Lo primero para probar esta apasionante hipótesis era cortar el nervio vago. Cuando Tracey y su equipo lo hicieron, la inyección de fármaco antiinflamatorio en el cerebro dejó de tener efectos en el resto del cuerpo. La segunda prueba consistía en estimular el nervio sin ningún fármaco en el sistema. “Es lo que hicimos y ése fue el gran descubrimiento”.
El nervio errante
El nervio vago comienza en el bulbo raquídeo, justo detrás de las orejas, y baja por el pecho hasta el abdomen. Vagus en latín significa errante, y no hay duda de que este manojo de fibras nerviosas vaga por el cuerpo, conectando el cerebro con el estómago y el tracto digestivo, los pulmones, el bazo, los intestinos, el hígado y los riñones, por no hablar de tantos otros nervios involucrados en el habla, el contacto visual, las expresiones faciales e incluso nuestra capacidad para sintonizar con la voz de los otros.

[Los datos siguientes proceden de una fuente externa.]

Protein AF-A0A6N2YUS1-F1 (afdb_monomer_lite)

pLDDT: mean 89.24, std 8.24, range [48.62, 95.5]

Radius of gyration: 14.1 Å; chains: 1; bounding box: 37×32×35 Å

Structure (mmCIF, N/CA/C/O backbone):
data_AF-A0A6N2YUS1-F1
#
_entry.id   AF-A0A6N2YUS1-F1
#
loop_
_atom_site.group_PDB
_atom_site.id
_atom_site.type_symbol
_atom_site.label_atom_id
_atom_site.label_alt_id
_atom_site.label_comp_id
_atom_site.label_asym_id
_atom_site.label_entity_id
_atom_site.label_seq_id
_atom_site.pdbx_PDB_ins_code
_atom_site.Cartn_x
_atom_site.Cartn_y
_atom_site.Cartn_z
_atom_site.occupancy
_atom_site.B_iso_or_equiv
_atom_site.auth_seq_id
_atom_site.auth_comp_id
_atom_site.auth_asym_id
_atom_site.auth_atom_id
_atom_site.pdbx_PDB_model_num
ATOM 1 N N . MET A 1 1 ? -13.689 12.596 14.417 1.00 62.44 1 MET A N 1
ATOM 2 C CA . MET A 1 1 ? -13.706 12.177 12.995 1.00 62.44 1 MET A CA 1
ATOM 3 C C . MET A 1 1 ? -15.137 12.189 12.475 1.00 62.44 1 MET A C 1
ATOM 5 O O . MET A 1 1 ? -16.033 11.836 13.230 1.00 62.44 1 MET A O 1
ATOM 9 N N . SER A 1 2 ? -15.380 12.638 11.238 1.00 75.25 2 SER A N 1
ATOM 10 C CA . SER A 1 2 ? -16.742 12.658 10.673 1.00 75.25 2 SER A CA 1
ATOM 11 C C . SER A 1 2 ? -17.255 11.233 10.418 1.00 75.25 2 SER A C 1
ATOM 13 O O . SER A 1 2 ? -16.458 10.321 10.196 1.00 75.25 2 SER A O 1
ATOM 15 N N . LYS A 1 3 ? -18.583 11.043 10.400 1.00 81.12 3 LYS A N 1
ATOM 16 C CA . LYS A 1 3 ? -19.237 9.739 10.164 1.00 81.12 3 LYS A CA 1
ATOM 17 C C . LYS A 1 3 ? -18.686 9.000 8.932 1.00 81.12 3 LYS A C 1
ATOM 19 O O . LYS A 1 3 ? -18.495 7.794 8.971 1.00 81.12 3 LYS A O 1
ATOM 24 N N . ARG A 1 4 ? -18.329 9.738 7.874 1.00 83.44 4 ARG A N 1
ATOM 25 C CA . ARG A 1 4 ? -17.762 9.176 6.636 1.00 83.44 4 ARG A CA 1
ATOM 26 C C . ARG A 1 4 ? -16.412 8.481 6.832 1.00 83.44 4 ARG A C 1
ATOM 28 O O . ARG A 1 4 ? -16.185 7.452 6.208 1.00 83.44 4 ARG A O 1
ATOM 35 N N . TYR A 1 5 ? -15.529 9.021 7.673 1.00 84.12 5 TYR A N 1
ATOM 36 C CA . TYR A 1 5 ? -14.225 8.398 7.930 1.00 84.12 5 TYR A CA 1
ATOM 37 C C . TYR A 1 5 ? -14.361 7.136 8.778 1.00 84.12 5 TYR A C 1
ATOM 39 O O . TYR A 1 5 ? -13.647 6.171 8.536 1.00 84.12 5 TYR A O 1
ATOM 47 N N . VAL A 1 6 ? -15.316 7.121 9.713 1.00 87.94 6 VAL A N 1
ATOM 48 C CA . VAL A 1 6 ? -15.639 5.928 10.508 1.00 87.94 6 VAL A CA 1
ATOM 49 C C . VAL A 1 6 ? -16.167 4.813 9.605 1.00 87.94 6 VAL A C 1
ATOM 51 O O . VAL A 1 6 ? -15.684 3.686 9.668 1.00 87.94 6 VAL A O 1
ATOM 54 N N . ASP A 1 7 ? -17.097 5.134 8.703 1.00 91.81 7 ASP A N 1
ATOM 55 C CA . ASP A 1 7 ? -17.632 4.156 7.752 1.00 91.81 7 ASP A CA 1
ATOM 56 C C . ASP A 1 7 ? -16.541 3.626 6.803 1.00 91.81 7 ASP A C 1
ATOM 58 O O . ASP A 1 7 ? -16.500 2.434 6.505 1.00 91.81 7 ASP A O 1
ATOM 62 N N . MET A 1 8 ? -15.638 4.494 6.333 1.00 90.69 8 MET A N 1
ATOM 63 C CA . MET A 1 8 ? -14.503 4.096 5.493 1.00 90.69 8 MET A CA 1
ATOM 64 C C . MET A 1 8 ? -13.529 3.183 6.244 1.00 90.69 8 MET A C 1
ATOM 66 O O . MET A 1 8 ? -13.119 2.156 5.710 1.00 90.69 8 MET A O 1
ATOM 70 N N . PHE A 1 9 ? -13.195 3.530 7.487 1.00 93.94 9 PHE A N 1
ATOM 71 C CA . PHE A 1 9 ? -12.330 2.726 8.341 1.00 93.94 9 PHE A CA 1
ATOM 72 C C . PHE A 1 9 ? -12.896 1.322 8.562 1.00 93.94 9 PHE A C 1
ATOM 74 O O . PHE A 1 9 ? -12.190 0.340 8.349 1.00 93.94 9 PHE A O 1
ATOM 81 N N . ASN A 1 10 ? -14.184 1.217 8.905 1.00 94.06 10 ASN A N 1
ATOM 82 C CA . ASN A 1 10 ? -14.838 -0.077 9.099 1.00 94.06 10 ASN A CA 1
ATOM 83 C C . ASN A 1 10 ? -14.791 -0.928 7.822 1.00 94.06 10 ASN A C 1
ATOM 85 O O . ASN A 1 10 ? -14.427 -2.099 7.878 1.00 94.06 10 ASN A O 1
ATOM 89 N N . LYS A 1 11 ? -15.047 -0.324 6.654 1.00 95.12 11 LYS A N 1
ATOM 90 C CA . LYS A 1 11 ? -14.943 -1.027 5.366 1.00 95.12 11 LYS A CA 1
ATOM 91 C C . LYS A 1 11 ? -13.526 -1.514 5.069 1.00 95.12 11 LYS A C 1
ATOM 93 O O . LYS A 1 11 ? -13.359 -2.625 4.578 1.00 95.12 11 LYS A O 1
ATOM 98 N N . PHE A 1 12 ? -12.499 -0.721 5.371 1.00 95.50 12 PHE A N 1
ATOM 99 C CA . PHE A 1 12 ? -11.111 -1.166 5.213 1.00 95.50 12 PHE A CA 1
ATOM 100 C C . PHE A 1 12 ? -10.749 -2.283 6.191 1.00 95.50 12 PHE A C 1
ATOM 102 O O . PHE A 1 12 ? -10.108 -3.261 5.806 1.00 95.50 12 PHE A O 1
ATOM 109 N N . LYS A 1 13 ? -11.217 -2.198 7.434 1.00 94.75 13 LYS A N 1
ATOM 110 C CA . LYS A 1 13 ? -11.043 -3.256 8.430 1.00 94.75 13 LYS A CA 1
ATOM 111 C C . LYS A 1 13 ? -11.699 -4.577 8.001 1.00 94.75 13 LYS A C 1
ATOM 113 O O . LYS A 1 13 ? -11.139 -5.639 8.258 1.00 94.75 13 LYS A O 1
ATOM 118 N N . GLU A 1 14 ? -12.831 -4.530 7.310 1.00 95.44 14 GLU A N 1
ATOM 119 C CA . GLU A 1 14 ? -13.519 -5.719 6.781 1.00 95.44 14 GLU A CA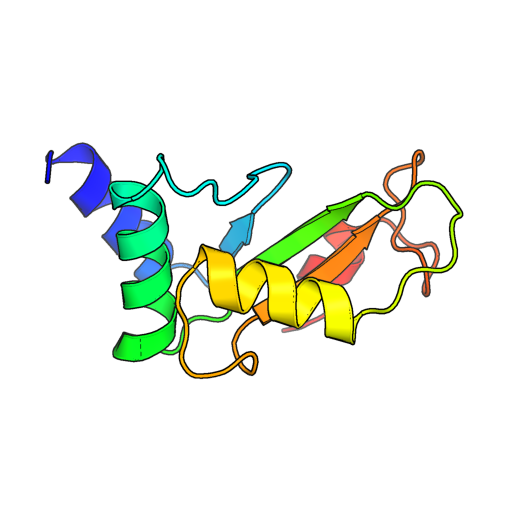 1
ATOM 120 C C . GLU A 1 14 ? -12.933 -6.233 5.458 1.00 95.44 14 GLU A C 1
ATOM 122 O O . GLU A 1 14 ? -13.142 -7.389 5.108 1.00 95.44 14 GLU A O 1
ATOM 127 N N . SER A 1 15 ? -12.185 -5.405 4.726 1.00 94.12 15 SER A N 1
ATOM 128 C CA . SER A 1 15 ? -11.642 -5.773 3.415 1.00 94.12 15 SER A CA 1
ATOM 129 C C . SER A 1 15 ? -10.513 -6.806 3.484 1.00 94.12 15 SER A C 1
ATOM 131 O O . SER A 1 15 ? -9.710 -6.809 4.424 1.00 94.12 15 SER A O 1
ATOM 133 N N . ASP A 1 16 ? -10.418 -7.637 2.443 1.00 90.44 16 ASP A N 1
ATOM 134 C CA . ASP A 1 16 ? -9.304 -8.574 2.253 1.00 90.44 16 ASP A CA 1
ATOM 135 C C . ASP A 1 16 ? -8.018 -7.846 1.837 1.00 90.44 16 ASP A C 1
ATOM 137 O O . ASP A 1 16 ? -6.930 -8.167 2.305 1.00 90.44 16 ASP A O 1
ATOM 141 N N . ILE A 1 17 ? -8.148 -6.849 0.953 1.00 91.12 17 ILE A N 1
ATOM 142 C CA . ILE A 1 17 ? -7.025 -6.121 0.357 1.00 91.12 17 ILE A CA 1
ATOM 143 C C . ILE A 1 17 ? -7.308 -4.621 0.404 1.00 91.12 17 ILE A C 1
ATOM 145 O O . ILE A 1 17 ? -8.325 -4.149 -0.106 1.00 91.12 17 ILE A O 1
ATOM 149 N N . ILE A 1 18 ? -6.350 -3.865 0.940 1.00 94.56 18 ILE A N 1
ATOM 150 C CA . ILE A 1 18 ? -6.324 -2.403 0.884 1.00 94.56 18 ILE A CA 1
ATOM 151 C C . ILE A 1 18 ? -5.245 -2.000 -0.120 1.00 94.56 18 ILE A C 1
ATOM 153 O O . ILE A 1 18 ? -4.074 -2.322 0.072 1.00 94.56 18 ILE A O 1
ATOM 157 N N . CYS A 1 19 ? -5.626 -1.291 -1.186 1.00 94.06 19 CYS A N 1
ATOM 158 C CA . CYS A 1 19 ? -4.694 -0.819 -2.209 1.00 94.06 19 CYS A CA 1
ATOM 159 C C . CYS A 1 19 ? -4.766 0.705 -2.368 1.00 94.06 19 CYS A C 1
ATOM 161 O O . CYS A 1 19 ? -5.822 1.259 -2.676 1.00 94.06 19 CYS A O 1
ATOM 163 N N . ALA A 1 20 ? -3.635 1.381 -2.175 1.00 94.00 20 ALA A N 1
ATOM 164 C CA . ALA A 1 20 ? -3.471 2.814 -2.363 1.00 94.00 20 ALA A CA 1
ATOM 165 C C . ALA A 1 20 ? -2.812 3.095 -3.721 1.00 94.00 20 ALA A C 1
ATOM 167 O O . ALA A 1 20 ? -1.676 2.696 -3.981 1.00 94.00 20 ALA A O 1
ATOM 168 N N . CYS A 1 21 ? -3.533 3.811 -4.584 1.00 92.44 21 CYS A N 1
ATOM 169 C CA . CYS A 1 21 ? -3.090 4.163 -5.930 1.00 92.44 21 CYS A CA 1
ATOM 170 C C . CYS A 1 21 ? -2.881 5.678 -6.020 1.00 92.44 21 CYS A C 1
ATOM 172 O O . CYS A 1 21 ? -3.850 6.431 -5.960 1.00 92.44 21 CYS A O 1
ATOM 174 N N . GLY A 1 22 ? -1.633 6.134 -6.163 1.00 85.88 22 GLY A N 1
ATOM 175 C CA . GLY A 1 22 ? -1.328 7.562 -6.338 1.00 85.88 22 GLY A CA 1
ATOM 176 C C . GLY A 1 22 ? -1.539 8.432 -5.093 1.00 85.88 22 GLY A C 1
ATOM 177 O O . GLY A 1 22 ? -1.515 9.655 -5.198 1.00 85.88 22 GLY A O 1
ATOM 178 N N . PHE A 1 23 ? -1.738 7.824 -3.920 1.00 90.25 23 PHE A N 1
ATOM 179 C CA . PHE A 1 23 ? -1.816 8.554 -2.660 1.00 90.25 23 PHE A CA 1
ATOM 180 C C . PHE A 1 23 ? -0.410 8.774 -2.089 1.00 90.25 23 PHE A C 1
ATOM 182 O O . PHE A 1 23 ? 0.353 7.827 -1.901 1.00 90.25 23 PHE A O 1
ATOM 189 N N . GLY A 1 24 ? -0.059 10.038 -1.849 1.00 85.88 24 GLY A N 1
ATOM 190 C CA . GLY A 1 24 ? 1.296 10.436 -1.464 1.00 85.88 24 GLY A CA 1
ATOM 191 C C . GLY A 1 24 ? 1.634 10.223 0.011 1.00 85.88 24 GLY A C 1
ATOM 192 O O . GLY A 1 24 ? 2.823 10.183 0.327 1.00 85.88 24 GLY A O 1
ATOM 193 N N . PHE A 1 25 ? 0.618 10.069 0.875 1.00 91.75 25 PHE A N 1
ATOM 194 C CA . PHE A 1 25 ? 0.733 10.072 2.341 1.00 91.75 25 PHE A CA 1
ATOM 195 C C . PHE A 1 25 ? 1.507 11.298 2.843 1.00 91.75 25 PHE A C 1
ATOM 197 O O . PHE A 1 25 ? 2.488 11.182 3.578 1.00 91.75 25 PHE A O 1
ATOM 204 N N . ASN A 1 26 ? 1.111 12.489 2.393 1.00 90.75 26 ASN A N 1
ATOM 205 C CA . ASN A 1 26 ? 1.824 13.707 2.755 1.00 90.75 26 ASN A CA 1
ATOM 206 C C . ASN A 1 26 ? 1.572 14.057 4.228 1.00 90.75 26 ASN A C 1
ATOM 208 O O . ASN A 1 26 ? 0.642 13.557 4.863 1.00 90.75 26 ASN A O 1
ATOM 212 N N . SER A 1 27 ? 2.430 14.891 4.811 1.00 84.56 27 SER A N 1
ATOM 213 C CA . SER A 1 27 ? 2.373 15.210 6.242 1.00 84.56 27 SER A CA 1
ATOM 214 C C . SER A 1 27 ? 1.112 15.980 6.656 1.00 84.56 27 SER A C 1
ATOM 216 O O . SER A 1 27 ? 0.721 15.913 7.822 1.00 84.56 27 SER A O 1
ATOM 218 N N . ASP A 1 28 ? 0.466 16.675 5.722 1.00 88.19 28 ASP A N 1
ATOM 219 C CA . ASP A 1 28 ? -0.796 17.395 5.896 1.00 88.19 28 ASP A CA 1
ATOM 220 C C . ASP A 1 28 ? -2.039 16.482 5.838 1.00 88.19 28 ASP A C 1
ATOM 222 O O . ASP A 1 28 ? -3.090 16.852 6.363 1.00 88.19 28 ASP A O 1
ATOM 226 N N . ASP A 1 29 ? -1.909 15.240 5.355 1.00 88.19 29 ASP A N 1
ATOM 227 C CA . ASP A 1 29 ? -2.979 14.227 5.298 1.00 88.19 29 ASP A CA 1
ATOM 228 C C . ASP A 1 29 ? -3.203 13.484 6.637 1.00 88.19 29 ASP A C 1
ATOM 230 O O . ASP A 1 29 ? -3.627 12.323 6.681 1.00 88.19 29 ASP A O 1
ATOM 234 N N . GLY A 1 30 ? -2.925 14.140 7.767 1.00 86.69 30 GLY A N 1
ATOM 235 C CA . GLY A 1 30 ? -2.784 13.502 9.083 1.00 86.69 30 GLY A CA 1
ATOM 236 C C . GLY A 1 30 ? -3.959 12.616 9.523 1.00 86.69 30 GLY A C 1
ATOM 237 O O . GLY A 1 30 ? -3.734 11.579 10.144 1.00 86.69 30 GLY A O 1
ATOM 238 N N . HIS A 1 31 ? -5.202 12.966 9.174 1.00 88.19 31 HIS A N 1
ATOM 239 C CA . HIS A 1 31 ? -6.373 12.143 9.507 1.00 88.19 31 HIS A CA 1
ATOM 240 C C . HIS A 1 31 ? -6.422 10.823 8.726 1.00 88.19 31 HIS A C 1
ATOM 242 O O . HIS A 1 31 ? -6.743 9.787 9.302 1.00 88.19 31 HIS A O 1
ATOM 248 N N . ILE A 1 32 ? -6.106 10.849 7.428 1.00 90.88 32 ILE A N 1
ATOM 249 C CA . ILE A 1 32 ? -6.101 9.648 6.582 1.00 90.88 32 ILE A CA 1
ATOM 250 C C . ILE A 1 32 ? -4.880 8.789 6.923 1.00 90.88 32 ILE A C 1
ATOM 252 O O . ILE A 1 32 ? -5.008 7.576 7.070 1.00 90.88 32 ILE A O 1
ATOM 256 N N . ASN A 1 33 ? -3.718 9.410 7.139 1.00 93.38 33 ASN A N 1
ATOM 257 C CA . ASN A 1 33 ? -2.513 8.694 7.558 1.00 93.38 33 ASN A CA 1
ATOM 258 C C . ASN A 1 33 ? -2.702 8.034 8.929 1.00 93.38 33 ASN A C 1
ATOM 260 O O . ASN A 1 33 ? -2.289 6.895 9.114 1.00 93.38 33 ASN A O 1
ATOM 264 N N . GLY A 1 34 ? -3.359 8.719 9.874 1.00 92.94 34 GLY A N 1
ATOM 265 C CA . GLY A 1 34 ? -3.710 8.154 11.178 1.00 92.94 34 GLY A CA 1
ATOM 266 C C . GLY A 1 34 ? -4.655 6.959 11.061 1.00 92.94 34 GLY A C 1
ATOM 267 O O . GLY A 1 34 ? -4.434 5.946 11.711 1.00 92.94 34 GLY A O 1
ATOM 268 N N . LEU A 1 35 ? -5.643 7.041 10.167 1.00 94.38 35 LEU A N 1
ATOM 269 C CA . LEU A 1 35 ? -6.557 5.938 9.869 1.00 94.38 35 LEU A CA 1
ATOM 270 C C . LEU A 1 35 ? -5.803 4.710 9.332 1.00 94.38 35 LEU A C 1
ATOM 272 O O . LEU A 1 35 ? -6.023 3.596 9.800 1.00 94.38 35 LEU A O 1
ATOM 276 N N . PHE A 1 36 ? -4.897 4.897 8.369 1.00 95.25 36 PHE A N 1
ATOM 277 C CA . PHE A 1 36 ? -4.086 3.798 7.840 1.00 95.25 36 PHE A CA 1
ATOM 278 C C . PHE A 1 36 ? -3.087 3.247 8.862 1.00 95.25 36 PHE A C 1
ATOM 280 O O . PHE A 1 36 ? -2.900 2.033 8.906 1.00 95.25 36 PHE A O 1
ATOM 287 N N . ARG A 1 37 ? -2.492 4.104 9.704 1.00 95.19 37 ARG A N 1
ATOM 288 C CA . ARG A 1 37 ? -1.640 3.668 10.819 1.00 95.19 37 ARG A CA 1
ATOM 289 C C . ARG A 1 37 ? -2.407 2.755 11.767 1.00 95.19 37 ARG A C 1
ATOM 291 O O . ARG A 1 37 ? -1.942 1.655 12.024 1.00 95.19 37 ARG A O 1
ATOM 298 N N . GLU A 1 38 ? -3.592 3.175 12.208 1.00 95.31 38 GLU A N 1
ATOM 299 C CA . GLU A 1 38 ? -4.444 2.378 13.097 1.00 95.31 38 GLU A CA 1
ATOM 300 C C . GLU A 1 38 ? -4.767 1.010 12.470 1.00 95.31 38 GLU A C 1
ATOM 302 O O . GLU A 1 38 ? -4.606 -0.027 13.107 1.00 95.31 38 GLU A O 1
ATOM 307 N N . LEU A 1 39 ? -5.138 0.969 11.183 1.00 95.25 39 LEU A N 1
ATOM 308 C CA . LEU A 1 39 ? -5.385 -0.296 10.475 1.00 95.25 39 LEU A CA 1
ATOM 309 C C . LEU A 1 39 ? -4.154 -1.215 10.437 1.00 95.25 39 LEU A C 1
ATOM 311 O O . LEU A 1 39 ? -4.297 -2.433 10.556 1.00 95.25 39 LEU A O 1
ATOM 315 N N . ILE A 1 40 ? -2.961 -0.654 10.247 1.00 95.06 40 ILE A N 1
ATOM 316 C CA . ILE A 1 40 ? -1.715 -1.421 10.166 1.00 95.06 40 ILE A CA 1
ATOM 317 C C . ILE A 1 40 ? -1.285 -1.944 11.538 1.00 95.06 40 ILE A C 1
ATOM 319 O O . ILE A 1 40 ? -0.950 -3.125 11.649 1.00 95.06 40 ILE A O 1
ATOM 323 N N . GLU A 1 41 ? -1.246 -1.075 12.546 1.00 94.44 41 GLU A N 1
ATOM 324 C CA . GLU A 1 41 ? -0.635 -1.363 13.849 1.00 94.44 41 GLU A CA 1
ATOM 325 C C . GLU A 1 41 ? -1.602 -2.101 14.778 1.00 94.44 41 GLU A C 1
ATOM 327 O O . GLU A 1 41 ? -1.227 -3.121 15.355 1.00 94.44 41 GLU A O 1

Pero no todos los nervios vagos son iguales: hay personas que tienen una actividad vagal mayor, lo que hace que sus cuerpos tarden menos en relajarse tras una situación de estrés.
Los estudios demuestran que un tono vagal alto ayuda a nuestro cuerpo a regular mejor los niveles de glucosa en la sangre, reduciendo el riesgo de diabetes, derrames y enfermedades cardiovasculares. Un tono vagal bajo se asocia a inflamaciones crónicas.
La inflamación, que es parte del sistema inmunitario, ayuda a que el cuerpo sane después de una lesión, por ejemplo, pero puede dañar órganos y vasos sanguíneos si dura más de lo necesario.
Una de las funciones del nervio vago es reajustar el sistema inmunitario e interrumpir la producción de proteínas que alimentan la inflamación. Un tono vagal bajo implica una regulación menos eficaz y una inflamación que puede ser excesiva, como en el caso de Maria Vrind, o como el síndrome que mató a la pequeña Janice.
El hackeo en forma
Ser capaces de mejorar el tono vagal de una manera sencilla y económica, aliviando así importantes problemas de salud como las enfermedades cardiovasculares y la diabetes, tendría enormes implicaciones y el potencial para cambiar de arriba a abajo nuestra percepción de las enfermedades. Si nuestro médico de cabecera pudiera medir nuestro tono vagal con la misma facilidad con que mide nuestra presión sanguínea, por ejemplo, sería muy sencillo prescribir un tratamiento para mejorarlo. Quizá pronto usemos dispositivos para tratar enfermedades que hoy se controlan con fármacos.